'Asbestos producer must pay for half Galilee cleanup'

High Court charges Etanit company with up to NIS 150m. to supplement clean up of industrial waste in private and public sectors.

Minister Gilad Erdan 370 (photo credit: SHARON UDASIN)
Minister Gilad Erdan 370
(photo credit: SHARON UDASIN)
Ruling against the appeal of a former asbestos production firm, the High Court of Justice decided on Tuesday that the Etanit company will remain responsible for half the cost of cleanup of the dangerous chemical in the Western Galilee.
“This is a precedent-setting ruling and groundbreaking toward everything that touches upon responsibility of the manufacturer,” said Amit Bracha, executive director of Adam Teva V’Din (Israel Union for Environmental Defense).
“There is no doubt that the High Court’s decision serves the public interest.”
Soon after the Asbestos Hazards Prevention Law passed in its second and third Knesset readings in April 2011, the Environmental Protection Ministry began implementing a plan for asbestos cleanup in the Western Galilee. The ministry’s initial budget was NIS 20 million, but the office estimated at the time that the project would demand a total of NIS 300m. throughout its five-year duration.
The Etanit company, whose factory produced asbestos building products on the northern Nahariya coast from 1953 through 1997, would be charged with bearing half the cost of the cleanup – up to the sum of NIS 150m., according to the ministry.
The new law banned the use of any type of asbestos while also phasing out the existing presence of asbestos inside industrial and public buildings within 10 years time, and inside IDF facilities within seven years, ministry information said.
For the Western Galilee cleanup project, the program would involve evacuating asbestos from public spaces, and later from private ones.
The asbestos industrial waste that originated from the Etanit factory was scattered over approximately 150,000 cubic meters of land, with some also intermixed in the region’s roads and paths, ministry data reported. Now crumbling with old age, these paths were exposing asbestos to the surface and the air.
About a year after the law passed and the evacuation project began, thenenvironmental protection minister Gilad Erdan visited the cleanup site and deemed the asbestos removal so important that he decided to double the ministry’s contribution to NIS 40m.

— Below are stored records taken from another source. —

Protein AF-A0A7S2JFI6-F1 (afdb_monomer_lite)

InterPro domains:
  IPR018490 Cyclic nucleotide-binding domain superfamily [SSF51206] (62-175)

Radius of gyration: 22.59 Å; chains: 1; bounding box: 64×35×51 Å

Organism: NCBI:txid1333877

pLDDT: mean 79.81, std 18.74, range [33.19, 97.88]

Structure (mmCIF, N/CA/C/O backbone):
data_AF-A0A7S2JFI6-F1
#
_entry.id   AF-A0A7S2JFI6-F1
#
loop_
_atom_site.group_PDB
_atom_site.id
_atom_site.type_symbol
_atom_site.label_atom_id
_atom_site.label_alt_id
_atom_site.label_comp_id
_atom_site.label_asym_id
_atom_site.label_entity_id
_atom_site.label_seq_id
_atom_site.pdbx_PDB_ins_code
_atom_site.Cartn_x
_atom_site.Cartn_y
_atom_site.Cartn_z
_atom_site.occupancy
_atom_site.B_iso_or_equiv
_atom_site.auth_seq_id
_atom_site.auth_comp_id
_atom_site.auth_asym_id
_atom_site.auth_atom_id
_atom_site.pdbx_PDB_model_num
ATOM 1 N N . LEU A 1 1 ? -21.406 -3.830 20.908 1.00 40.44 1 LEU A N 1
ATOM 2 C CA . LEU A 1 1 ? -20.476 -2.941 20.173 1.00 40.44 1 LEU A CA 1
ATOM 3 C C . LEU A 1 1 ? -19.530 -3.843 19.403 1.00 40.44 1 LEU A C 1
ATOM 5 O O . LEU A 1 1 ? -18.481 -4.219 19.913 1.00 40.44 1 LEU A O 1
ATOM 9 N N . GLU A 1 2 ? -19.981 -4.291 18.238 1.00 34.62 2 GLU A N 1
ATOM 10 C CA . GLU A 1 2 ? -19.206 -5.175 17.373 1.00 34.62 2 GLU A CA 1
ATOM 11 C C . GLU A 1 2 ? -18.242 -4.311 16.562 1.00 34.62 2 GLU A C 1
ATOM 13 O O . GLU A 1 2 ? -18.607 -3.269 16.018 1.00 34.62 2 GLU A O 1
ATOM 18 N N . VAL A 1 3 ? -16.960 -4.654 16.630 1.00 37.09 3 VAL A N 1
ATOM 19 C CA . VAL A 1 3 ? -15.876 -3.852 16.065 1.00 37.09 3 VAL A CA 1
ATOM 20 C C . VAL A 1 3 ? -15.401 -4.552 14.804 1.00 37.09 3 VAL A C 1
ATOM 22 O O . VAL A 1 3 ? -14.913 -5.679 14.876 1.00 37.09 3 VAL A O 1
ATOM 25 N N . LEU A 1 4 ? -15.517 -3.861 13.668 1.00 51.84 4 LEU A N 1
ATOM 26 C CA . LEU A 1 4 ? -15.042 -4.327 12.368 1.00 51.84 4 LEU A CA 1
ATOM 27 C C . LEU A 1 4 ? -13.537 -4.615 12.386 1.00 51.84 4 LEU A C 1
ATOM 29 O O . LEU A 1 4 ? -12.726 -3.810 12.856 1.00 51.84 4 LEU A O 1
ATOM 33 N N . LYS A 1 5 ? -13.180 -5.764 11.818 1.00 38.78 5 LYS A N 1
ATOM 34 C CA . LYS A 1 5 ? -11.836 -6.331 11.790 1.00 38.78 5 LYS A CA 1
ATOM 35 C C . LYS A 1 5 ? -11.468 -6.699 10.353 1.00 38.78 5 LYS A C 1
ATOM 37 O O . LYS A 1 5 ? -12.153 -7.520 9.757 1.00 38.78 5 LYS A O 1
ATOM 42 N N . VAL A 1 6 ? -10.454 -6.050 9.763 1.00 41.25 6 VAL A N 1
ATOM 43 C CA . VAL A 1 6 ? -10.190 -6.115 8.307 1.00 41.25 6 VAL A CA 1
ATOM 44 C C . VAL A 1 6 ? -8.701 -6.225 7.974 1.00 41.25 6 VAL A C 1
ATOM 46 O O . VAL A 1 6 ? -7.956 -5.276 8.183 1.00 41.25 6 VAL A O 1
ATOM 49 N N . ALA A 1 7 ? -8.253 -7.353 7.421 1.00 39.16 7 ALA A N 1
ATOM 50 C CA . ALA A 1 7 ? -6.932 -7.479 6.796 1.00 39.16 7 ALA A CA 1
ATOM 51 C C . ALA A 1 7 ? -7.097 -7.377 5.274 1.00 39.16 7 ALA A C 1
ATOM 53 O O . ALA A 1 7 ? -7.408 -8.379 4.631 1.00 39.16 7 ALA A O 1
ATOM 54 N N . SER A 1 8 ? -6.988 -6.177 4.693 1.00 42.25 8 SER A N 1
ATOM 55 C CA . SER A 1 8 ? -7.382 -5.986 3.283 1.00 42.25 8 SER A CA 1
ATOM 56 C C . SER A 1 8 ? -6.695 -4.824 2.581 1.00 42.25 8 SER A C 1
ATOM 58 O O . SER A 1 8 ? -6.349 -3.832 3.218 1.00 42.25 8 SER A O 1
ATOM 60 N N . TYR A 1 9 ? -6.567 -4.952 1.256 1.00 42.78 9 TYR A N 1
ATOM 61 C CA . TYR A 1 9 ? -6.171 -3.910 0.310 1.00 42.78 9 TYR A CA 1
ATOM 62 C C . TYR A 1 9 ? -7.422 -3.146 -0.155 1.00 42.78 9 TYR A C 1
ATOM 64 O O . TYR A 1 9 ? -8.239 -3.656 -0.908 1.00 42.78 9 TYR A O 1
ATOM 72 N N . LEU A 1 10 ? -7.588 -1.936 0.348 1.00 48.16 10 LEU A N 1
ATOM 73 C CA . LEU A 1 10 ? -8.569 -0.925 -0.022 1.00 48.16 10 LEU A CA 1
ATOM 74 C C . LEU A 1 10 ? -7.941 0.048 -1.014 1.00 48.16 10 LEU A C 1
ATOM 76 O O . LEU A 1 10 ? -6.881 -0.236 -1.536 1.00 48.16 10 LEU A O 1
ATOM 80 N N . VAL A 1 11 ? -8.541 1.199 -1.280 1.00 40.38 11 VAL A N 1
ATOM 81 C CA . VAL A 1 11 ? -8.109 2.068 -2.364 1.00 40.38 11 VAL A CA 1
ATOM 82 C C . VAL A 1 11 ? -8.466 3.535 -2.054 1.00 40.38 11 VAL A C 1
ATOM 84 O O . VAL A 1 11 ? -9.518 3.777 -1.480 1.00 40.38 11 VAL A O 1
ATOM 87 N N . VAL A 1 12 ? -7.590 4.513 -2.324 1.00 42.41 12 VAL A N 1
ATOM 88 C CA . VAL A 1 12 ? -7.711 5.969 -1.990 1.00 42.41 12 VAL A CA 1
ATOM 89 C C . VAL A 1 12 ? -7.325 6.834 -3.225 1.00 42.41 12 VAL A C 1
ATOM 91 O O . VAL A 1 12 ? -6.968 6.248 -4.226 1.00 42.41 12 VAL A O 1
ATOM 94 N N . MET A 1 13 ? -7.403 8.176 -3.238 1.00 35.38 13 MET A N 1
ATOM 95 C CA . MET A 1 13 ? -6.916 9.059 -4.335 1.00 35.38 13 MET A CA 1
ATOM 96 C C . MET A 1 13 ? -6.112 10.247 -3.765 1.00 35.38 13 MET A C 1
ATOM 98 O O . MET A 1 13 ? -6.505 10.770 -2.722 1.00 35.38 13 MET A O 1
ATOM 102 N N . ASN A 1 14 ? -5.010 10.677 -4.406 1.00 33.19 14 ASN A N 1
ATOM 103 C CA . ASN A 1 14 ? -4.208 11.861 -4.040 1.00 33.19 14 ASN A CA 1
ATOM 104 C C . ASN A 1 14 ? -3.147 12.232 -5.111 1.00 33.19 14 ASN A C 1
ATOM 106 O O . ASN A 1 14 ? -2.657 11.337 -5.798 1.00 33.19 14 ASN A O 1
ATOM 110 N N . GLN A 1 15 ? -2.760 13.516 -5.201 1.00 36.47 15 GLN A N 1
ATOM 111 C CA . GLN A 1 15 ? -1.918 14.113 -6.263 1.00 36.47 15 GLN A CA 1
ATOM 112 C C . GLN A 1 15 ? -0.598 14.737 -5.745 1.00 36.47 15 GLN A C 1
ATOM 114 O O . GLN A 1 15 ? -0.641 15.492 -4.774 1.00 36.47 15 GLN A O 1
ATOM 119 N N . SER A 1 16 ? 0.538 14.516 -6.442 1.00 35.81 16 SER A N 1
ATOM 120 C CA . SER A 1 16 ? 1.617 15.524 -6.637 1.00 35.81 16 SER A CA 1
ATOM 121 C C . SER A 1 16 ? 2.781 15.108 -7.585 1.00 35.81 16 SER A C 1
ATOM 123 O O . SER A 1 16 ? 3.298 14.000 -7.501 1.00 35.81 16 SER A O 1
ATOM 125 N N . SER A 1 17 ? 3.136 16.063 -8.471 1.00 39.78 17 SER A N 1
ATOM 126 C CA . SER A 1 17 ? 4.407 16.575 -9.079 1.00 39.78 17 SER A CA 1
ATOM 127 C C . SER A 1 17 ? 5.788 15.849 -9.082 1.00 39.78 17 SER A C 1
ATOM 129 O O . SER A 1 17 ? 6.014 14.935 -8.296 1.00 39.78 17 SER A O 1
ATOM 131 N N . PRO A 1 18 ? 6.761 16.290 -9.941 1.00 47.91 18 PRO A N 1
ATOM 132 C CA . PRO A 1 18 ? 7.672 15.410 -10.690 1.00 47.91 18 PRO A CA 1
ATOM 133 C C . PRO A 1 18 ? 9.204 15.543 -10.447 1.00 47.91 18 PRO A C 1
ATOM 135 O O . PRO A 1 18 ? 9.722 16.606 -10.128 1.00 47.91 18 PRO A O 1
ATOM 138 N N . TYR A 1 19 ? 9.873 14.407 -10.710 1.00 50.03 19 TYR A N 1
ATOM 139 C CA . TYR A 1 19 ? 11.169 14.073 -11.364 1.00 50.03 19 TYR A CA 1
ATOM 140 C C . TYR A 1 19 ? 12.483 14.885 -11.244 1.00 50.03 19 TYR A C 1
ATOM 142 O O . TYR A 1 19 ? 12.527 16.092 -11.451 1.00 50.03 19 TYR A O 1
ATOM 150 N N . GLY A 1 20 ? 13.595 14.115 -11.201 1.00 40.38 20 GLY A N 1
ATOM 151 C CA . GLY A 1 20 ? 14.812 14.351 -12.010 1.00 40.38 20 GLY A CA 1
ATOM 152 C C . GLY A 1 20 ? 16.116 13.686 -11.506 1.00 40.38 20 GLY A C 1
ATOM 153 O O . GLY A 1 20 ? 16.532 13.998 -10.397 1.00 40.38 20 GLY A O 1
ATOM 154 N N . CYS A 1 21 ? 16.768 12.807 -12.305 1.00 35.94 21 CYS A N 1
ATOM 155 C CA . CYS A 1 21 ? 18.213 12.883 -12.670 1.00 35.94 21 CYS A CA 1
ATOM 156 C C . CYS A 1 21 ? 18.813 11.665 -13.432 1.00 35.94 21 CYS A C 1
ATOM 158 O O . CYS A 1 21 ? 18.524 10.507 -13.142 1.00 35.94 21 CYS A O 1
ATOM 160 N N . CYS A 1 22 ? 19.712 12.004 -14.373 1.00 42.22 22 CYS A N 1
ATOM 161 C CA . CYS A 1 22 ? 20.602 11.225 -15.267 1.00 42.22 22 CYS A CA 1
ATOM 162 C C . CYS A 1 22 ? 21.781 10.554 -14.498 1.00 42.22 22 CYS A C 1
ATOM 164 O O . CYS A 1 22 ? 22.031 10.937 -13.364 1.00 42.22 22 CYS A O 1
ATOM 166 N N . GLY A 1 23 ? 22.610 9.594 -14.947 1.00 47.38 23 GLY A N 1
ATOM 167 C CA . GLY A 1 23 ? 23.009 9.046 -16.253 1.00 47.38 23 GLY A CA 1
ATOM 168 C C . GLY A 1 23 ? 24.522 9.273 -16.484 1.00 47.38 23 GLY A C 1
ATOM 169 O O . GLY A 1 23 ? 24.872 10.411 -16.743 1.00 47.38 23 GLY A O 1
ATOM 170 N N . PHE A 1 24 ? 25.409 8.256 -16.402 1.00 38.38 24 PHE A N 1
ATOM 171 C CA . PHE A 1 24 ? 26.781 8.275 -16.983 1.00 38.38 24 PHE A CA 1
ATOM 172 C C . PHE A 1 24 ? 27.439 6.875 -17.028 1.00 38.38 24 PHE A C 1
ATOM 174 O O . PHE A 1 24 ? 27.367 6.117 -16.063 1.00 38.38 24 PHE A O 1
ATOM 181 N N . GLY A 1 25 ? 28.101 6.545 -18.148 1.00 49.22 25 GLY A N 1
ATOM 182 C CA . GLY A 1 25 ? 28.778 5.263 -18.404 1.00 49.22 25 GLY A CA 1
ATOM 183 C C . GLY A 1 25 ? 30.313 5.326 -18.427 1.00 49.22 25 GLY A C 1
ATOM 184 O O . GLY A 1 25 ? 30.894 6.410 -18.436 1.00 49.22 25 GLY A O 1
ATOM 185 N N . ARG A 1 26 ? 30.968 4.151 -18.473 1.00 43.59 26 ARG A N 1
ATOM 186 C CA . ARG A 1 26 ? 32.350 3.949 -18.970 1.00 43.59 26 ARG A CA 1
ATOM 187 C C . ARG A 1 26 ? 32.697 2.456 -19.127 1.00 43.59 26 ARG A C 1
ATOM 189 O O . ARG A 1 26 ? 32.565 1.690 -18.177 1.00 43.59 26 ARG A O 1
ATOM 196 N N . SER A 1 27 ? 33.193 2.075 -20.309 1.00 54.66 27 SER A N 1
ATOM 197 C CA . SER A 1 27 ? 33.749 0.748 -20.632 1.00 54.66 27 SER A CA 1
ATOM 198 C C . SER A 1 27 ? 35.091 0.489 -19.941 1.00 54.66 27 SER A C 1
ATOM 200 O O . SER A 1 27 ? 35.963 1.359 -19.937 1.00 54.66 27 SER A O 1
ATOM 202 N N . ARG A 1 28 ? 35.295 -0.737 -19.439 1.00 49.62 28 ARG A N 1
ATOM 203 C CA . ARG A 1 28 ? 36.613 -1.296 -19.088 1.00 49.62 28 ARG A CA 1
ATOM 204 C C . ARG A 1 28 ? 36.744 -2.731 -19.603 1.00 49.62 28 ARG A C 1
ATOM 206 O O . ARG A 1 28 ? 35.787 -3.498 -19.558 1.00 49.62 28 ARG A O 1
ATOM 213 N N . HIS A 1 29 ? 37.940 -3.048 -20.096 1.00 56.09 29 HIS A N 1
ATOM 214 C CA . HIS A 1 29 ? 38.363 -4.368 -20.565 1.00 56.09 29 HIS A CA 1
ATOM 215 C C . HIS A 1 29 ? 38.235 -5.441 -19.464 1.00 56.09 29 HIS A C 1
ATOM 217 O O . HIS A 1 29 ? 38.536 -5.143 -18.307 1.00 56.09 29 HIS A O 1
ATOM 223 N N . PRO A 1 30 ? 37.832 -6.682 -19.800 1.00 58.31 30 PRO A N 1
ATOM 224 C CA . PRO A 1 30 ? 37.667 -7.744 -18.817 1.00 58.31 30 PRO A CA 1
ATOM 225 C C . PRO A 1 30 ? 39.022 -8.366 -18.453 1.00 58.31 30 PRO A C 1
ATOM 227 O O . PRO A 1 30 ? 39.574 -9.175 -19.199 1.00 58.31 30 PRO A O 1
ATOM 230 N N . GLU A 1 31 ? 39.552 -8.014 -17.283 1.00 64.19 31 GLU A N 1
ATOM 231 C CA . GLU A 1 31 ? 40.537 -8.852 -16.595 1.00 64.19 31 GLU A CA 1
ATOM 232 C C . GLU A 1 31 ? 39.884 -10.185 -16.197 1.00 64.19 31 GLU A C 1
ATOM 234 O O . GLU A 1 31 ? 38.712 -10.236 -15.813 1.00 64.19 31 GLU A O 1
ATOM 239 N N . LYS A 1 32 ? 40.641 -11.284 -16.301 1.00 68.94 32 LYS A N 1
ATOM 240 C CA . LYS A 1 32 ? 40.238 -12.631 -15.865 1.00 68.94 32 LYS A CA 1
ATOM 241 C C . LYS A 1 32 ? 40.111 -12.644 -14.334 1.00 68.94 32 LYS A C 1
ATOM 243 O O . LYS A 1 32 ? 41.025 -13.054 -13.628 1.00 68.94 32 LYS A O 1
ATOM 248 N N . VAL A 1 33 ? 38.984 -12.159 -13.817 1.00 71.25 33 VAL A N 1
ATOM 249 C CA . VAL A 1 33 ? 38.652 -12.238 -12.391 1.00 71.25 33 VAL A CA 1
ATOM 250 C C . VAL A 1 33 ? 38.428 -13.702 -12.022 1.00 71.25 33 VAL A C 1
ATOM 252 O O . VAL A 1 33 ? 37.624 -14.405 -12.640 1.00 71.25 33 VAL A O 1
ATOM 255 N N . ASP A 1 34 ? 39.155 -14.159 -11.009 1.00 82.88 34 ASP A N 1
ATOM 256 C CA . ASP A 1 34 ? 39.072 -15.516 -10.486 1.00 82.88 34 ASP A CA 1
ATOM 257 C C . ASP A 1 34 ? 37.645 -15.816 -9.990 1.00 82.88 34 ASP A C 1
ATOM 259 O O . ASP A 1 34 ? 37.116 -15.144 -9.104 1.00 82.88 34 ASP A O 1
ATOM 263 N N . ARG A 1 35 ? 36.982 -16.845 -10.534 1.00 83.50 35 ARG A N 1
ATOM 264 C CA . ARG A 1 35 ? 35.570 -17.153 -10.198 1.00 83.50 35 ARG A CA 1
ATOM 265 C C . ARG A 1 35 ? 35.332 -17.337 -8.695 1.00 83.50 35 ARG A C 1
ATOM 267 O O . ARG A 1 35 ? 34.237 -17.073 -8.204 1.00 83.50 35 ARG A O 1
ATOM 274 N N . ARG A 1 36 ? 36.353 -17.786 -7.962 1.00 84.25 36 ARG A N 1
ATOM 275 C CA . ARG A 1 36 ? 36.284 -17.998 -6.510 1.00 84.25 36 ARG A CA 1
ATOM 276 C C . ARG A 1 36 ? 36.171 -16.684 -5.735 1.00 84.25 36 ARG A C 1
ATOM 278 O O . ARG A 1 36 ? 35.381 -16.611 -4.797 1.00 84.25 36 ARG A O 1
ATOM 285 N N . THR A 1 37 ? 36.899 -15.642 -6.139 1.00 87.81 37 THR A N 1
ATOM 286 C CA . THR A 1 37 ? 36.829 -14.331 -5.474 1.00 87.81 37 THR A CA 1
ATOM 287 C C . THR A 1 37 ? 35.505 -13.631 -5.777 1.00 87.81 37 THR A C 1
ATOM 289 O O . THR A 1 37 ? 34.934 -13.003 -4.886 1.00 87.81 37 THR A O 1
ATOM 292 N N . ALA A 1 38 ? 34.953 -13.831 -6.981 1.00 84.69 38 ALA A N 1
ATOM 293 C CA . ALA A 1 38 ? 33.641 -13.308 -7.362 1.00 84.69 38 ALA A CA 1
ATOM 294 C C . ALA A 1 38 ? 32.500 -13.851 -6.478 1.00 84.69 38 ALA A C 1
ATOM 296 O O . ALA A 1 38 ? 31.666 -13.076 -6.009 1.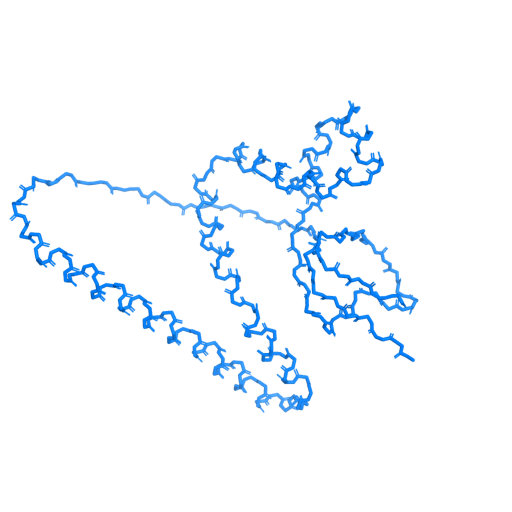00 84.69 38 ALA A O 1
ATOM 297 N N . ILE A 1 39 ? 32.481 -15.161 -6.198 1.00 91.62 39 ILE A N 1
ATOM 298 C CA . ILE A 1 39 ? 31.458 -15.779 -5.334 1.00 91.62 39 ILE A CA 1
ATOM 299 C C . ILE A 1 39 ? 31.573 -15.261 -3.898 1.00 91.62 39 ILE A C 1
ATOM 301 O O . ILE A 1 39 ? 30.568 -14.879 -3.298 1.00 91.62 39 ILE A O 1
ATOM 305 N N . HIS A 1 40 ? 32.793 -15.209 -3.355 1.00 91.56 40 HIS A N 1
ATOM 306 C CA . HIS A 1 40 ? 33.023 -14.707 -2.002 1.00 91.56 40 HIS A CA 1
ATOM 307 C C . HIS A 1 40 ? 32.562 -13.250 -1.853 1.00 91.56 40 HIS A C 1
ATOM 309 O O . HIS A 1 40 ? 31.882 -12.910 -0.889 1.00 91.56 40 HIS A O 1
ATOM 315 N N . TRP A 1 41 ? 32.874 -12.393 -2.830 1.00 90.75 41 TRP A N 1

“Every day that we advance the project, a human life is saved,” Erdan said in a statement in April 2012. “We doubled the budget designated for this year in order to double the pace of executing the hazard’s removal.”

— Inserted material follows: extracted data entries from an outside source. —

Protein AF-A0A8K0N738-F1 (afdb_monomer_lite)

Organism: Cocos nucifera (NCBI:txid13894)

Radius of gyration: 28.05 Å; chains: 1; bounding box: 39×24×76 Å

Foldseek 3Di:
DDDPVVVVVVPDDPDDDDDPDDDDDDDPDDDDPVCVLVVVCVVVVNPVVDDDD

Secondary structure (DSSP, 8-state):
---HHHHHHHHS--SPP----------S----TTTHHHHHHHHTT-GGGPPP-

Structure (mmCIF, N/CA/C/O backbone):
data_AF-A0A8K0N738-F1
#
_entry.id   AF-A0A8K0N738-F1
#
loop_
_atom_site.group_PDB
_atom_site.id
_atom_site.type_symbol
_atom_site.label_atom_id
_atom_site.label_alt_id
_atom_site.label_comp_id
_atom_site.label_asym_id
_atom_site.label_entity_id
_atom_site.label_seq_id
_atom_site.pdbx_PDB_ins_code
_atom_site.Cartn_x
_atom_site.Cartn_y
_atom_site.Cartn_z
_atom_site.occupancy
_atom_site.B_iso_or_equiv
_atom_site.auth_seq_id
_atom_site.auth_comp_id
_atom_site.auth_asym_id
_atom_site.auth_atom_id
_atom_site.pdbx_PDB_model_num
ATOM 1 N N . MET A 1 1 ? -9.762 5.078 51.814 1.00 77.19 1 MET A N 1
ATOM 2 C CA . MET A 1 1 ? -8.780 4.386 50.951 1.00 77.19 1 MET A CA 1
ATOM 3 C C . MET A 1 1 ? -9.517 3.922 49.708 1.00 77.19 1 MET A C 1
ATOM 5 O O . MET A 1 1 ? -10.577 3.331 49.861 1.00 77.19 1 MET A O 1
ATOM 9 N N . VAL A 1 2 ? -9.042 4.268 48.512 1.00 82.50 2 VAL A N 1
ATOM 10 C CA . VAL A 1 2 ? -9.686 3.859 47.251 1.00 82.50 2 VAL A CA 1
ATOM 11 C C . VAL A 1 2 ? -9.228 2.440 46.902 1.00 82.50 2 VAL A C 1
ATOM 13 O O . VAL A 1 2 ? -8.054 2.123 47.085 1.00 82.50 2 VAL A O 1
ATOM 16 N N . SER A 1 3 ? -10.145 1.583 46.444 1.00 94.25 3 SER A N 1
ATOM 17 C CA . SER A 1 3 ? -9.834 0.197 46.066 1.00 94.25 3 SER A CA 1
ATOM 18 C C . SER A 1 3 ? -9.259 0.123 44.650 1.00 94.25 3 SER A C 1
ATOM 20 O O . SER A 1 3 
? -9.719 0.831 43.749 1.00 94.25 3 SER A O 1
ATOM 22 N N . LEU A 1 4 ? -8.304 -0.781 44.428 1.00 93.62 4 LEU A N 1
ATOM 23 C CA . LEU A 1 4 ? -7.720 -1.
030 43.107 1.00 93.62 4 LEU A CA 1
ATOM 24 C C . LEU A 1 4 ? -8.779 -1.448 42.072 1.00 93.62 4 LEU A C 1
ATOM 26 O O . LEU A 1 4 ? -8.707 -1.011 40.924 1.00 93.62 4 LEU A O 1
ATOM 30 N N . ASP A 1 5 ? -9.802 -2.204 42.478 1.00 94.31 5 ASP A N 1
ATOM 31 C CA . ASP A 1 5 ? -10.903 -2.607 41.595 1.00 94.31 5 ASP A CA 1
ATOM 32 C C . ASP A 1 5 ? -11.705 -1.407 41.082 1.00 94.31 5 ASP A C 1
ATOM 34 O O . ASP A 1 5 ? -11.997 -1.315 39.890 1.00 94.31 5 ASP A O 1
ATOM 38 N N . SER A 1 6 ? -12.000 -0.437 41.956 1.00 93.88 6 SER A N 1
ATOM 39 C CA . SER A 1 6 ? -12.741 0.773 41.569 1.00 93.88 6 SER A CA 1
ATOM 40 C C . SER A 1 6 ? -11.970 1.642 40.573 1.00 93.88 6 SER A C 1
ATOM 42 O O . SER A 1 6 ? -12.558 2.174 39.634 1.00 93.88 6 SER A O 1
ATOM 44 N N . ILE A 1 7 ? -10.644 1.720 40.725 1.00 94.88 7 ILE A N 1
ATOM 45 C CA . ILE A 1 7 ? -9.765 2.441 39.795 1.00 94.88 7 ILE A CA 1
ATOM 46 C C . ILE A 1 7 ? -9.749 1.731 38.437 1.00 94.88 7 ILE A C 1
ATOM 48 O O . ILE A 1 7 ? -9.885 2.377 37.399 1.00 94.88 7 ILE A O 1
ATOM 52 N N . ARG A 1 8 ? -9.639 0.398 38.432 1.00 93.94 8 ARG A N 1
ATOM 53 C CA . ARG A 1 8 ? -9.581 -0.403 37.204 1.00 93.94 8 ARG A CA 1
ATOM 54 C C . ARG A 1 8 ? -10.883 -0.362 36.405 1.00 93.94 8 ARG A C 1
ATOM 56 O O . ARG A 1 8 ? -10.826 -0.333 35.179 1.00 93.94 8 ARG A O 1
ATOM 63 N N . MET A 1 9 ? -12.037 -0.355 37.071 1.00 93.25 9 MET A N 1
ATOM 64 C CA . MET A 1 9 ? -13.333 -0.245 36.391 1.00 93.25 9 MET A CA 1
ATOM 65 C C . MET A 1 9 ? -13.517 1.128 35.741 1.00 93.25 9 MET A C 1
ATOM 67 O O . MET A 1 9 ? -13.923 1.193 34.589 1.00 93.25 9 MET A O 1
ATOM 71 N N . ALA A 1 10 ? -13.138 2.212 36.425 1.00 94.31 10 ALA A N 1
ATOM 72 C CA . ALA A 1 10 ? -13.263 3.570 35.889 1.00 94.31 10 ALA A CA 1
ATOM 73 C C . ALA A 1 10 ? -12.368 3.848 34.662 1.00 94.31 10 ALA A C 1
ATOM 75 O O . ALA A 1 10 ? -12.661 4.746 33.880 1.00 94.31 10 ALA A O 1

At the time, Erdan had also requested that Etanit co-owner Mickey Federman – who also owns the Dan hotel chain – remove his petition to the High Court and abide by the asbestos law, but the petition remained in place.
In the latest ruling against Etanit, the judges also decided that the company must reimburse Adam Teva V’Din NIS 70,000 for its legal expenses in fighting against the appeal, the environmental advocacy group said. The more than 50- page ruling deems the manufacturer responsible for dealing with the cleanup and justifies the right to impose the financial burden on the firm, according to Adam Teva V’Din. Referring to the unjust danger placed upon vulnerable citizens through asbestos exposure, the ruling calls the scattered chemical a “ticking health bomb.”
Keren Halperin, director of Adam Teva V’Din’s legal department, welcomed the decision of the court.
“After extended action that began in creating awareness of the asbestos problem in the Western Galilee and continued with the local struggles and with the promotion of comprehensive legislation to remove asbestos, [this decision will] allow residents and visitors of the Western Galilee to enjoy a healthy and fitting environment that does not endanger their health on a daily basis,” Halperin said.